### Assignment:
Print this span of the material below exactly: the line with "ATOM 27 N N", the line with "ATOM 29 C C", and every line between them, but nothing else.

---- Data extract

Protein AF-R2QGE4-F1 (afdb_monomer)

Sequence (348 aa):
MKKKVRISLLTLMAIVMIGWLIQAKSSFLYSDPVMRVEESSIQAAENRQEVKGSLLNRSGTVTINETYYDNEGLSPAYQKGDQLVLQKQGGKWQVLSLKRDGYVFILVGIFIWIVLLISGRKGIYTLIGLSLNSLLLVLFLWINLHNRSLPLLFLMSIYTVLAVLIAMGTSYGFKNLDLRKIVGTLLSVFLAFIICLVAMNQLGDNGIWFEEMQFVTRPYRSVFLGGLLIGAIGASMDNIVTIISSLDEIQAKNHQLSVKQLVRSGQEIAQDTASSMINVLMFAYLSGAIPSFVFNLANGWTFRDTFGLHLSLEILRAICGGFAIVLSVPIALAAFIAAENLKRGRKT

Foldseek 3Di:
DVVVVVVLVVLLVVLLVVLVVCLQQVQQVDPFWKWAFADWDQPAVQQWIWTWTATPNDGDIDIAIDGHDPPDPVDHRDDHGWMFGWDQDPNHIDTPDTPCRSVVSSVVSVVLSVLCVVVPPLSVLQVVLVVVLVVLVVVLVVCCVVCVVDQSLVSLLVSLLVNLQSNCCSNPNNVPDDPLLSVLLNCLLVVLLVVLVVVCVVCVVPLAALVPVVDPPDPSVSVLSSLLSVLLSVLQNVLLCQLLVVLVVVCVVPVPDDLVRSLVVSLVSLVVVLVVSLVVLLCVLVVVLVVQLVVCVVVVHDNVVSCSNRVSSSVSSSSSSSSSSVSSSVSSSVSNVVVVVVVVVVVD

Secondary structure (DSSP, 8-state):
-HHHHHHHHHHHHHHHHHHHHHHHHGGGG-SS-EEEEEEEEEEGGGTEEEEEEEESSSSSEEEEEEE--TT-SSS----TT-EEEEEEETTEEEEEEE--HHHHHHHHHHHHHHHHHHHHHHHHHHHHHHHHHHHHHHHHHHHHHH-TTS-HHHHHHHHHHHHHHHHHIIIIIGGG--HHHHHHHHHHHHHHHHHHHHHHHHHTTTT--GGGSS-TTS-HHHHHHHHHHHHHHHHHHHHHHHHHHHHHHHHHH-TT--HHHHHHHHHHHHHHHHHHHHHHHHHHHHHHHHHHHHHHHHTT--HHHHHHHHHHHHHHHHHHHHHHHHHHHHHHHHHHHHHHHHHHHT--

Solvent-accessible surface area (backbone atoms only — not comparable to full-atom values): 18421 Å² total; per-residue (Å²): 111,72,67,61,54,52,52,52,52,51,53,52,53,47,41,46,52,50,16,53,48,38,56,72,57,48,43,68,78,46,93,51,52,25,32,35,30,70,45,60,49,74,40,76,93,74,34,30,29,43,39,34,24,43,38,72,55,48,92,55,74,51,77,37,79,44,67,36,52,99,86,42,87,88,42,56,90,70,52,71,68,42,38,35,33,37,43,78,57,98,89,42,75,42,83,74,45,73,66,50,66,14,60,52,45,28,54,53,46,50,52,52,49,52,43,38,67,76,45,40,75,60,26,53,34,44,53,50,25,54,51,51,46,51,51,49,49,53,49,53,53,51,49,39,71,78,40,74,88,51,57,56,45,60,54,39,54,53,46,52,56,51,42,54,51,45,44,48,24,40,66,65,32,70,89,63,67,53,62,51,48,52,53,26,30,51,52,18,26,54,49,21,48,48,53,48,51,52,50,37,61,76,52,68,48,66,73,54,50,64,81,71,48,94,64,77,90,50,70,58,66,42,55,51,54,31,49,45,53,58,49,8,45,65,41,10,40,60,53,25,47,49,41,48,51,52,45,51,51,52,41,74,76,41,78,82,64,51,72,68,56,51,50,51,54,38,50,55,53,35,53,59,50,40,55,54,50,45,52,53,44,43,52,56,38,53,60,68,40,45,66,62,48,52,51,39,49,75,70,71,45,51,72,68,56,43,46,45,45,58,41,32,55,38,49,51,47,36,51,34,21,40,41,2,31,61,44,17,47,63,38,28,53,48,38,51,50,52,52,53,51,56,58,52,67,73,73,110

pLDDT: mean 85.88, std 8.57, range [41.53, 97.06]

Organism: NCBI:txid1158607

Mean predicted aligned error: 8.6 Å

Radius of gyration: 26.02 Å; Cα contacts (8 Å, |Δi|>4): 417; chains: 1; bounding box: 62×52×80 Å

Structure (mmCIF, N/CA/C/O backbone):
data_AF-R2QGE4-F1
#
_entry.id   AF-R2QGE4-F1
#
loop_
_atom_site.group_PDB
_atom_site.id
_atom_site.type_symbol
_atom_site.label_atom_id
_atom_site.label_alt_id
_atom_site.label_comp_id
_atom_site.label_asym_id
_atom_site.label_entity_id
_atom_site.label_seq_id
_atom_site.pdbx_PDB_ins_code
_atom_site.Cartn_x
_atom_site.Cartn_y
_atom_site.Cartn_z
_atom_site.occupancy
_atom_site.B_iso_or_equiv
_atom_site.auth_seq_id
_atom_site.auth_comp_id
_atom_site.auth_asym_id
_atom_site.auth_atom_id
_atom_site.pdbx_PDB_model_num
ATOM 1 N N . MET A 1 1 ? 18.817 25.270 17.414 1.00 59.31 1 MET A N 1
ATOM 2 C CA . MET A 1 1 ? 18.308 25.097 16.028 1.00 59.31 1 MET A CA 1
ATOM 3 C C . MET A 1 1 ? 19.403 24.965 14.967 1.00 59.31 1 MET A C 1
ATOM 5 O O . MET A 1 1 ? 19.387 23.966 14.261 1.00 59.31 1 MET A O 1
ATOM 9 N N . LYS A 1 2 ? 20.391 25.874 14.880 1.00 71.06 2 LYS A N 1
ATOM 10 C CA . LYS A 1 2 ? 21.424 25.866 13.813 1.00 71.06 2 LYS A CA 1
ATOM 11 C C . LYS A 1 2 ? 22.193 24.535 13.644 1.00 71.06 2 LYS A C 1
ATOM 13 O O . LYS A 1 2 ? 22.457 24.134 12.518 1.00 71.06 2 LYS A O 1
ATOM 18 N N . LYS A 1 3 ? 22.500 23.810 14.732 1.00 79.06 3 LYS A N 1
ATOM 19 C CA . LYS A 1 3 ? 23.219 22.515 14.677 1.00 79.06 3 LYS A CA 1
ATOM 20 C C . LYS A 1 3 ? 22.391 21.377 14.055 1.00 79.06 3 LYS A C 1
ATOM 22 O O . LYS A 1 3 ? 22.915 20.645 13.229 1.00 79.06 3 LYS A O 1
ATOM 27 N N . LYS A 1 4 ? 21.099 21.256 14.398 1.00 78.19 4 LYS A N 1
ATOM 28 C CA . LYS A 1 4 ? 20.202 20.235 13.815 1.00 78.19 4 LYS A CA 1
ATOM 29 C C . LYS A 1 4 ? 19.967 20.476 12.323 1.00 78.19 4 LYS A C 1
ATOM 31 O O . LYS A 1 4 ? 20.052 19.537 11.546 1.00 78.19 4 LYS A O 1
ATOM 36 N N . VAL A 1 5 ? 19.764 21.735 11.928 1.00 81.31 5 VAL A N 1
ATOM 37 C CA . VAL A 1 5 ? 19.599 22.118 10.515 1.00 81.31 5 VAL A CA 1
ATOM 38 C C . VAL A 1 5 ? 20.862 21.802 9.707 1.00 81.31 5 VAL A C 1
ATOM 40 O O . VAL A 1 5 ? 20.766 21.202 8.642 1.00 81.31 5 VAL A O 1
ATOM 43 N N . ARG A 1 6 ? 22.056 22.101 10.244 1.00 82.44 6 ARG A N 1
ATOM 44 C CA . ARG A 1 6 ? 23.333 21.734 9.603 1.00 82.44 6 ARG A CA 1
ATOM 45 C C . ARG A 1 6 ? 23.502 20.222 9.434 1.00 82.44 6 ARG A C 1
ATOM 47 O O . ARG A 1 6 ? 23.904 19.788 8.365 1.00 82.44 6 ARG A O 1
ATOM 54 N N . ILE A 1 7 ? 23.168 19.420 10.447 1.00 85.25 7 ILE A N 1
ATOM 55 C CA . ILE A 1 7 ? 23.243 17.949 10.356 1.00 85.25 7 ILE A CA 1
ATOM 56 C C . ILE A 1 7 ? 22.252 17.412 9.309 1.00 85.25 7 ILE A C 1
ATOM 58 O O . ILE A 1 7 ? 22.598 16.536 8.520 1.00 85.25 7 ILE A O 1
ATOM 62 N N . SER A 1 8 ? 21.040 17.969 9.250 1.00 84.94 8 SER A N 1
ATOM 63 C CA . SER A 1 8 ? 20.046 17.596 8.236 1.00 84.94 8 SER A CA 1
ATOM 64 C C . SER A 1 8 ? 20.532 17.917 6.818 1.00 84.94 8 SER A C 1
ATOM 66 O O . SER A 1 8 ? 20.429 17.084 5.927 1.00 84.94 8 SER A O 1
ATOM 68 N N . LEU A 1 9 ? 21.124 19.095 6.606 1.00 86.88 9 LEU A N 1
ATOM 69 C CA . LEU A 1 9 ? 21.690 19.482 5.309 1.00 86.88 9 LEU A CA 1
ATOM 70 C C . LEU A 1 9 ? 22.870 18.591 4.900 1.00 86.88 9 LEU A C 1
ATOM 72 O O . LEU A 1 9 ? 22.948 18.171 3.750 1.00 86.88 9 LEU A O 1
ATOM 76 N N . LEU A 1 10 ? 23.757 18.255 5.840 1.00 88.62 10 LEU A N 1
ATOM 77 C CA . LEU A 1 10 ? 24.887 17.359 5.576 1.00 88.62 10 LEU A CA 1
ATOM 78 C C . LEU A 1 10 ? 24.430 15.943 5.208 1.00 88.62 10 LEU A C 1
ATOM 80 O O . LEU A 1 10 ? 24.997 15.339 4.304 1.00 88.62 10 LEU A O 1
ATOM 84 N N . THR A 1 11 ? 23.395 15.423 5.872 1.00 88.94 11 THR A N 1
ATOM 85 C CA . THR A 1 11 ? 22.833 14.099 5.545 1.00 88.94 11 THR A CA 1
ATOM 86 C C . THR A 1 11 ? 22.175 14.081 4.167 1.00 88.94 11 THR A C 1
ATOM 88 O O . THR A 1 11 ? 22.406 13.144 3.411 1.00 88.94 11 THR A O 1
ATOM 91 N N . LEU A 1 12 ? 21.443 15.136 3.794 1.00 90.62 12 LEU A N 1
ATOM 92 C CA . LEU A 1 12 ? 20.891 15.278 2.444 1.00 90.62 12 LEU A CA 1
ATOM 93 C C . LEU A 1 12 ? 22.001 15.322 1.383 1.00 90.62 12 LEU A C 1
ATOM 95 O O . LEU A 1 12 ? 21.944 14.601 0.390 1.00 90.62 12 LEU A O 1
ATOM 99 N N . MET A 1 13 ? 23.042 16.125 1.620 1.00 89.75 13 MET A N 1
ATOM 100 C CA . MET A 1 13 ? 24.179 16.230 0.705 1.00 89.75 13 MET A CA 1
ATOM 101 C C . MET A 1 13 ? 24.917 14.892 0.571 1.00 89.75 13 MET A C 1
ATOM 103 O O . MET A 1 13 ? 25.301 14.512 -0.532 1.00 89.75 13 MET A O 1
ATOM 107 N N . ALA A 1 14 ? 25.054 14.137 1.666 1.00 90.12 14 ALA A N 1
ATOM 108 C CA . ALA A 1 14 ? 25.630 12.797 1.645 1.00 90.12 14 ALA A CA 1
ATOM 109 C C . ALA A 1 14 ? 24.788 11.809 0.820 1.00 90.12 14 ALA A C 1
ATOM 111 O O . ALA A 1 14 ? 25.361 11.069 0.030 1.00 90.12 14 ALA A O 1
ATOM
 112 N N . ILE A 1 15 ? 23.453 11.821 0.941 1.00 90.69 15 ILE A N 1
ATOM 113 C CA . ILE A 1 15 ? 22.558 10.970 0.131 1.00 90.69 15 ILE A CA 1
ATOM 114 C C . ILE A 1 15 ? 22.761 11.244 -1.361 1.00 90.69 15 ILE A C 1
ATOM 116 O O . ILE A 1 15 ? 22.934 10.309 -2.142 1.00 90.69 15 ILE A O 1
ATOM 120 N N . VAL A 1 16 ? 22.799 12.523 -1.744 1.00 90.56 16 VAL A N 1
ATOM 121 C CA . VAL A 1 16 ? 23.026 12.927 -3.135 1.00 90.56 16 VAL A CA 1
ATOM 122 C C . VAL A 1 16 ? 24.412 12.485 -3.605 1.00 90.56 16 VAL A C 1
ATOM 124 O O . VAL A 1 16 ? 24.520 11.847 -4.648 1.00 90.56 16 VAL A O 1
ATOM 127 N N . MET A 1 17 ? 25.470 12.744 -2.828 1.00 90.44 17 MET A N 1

--------

### Completed exercise:
ATOM 27 N N . LYS A 1 4 ? 21.099 21.256 14.398 1.00 78.19 4 LYS A N 1
ATOM 28 C CA . LYS A 1 4 ? 20.202 20.235 13.815 1.00 78.19 4 LYS A CA 1
ATOM 29 C C . LYS A 1 4 ? 19.967 20.476 12.323 1.00 78.19 4 LYS A C 1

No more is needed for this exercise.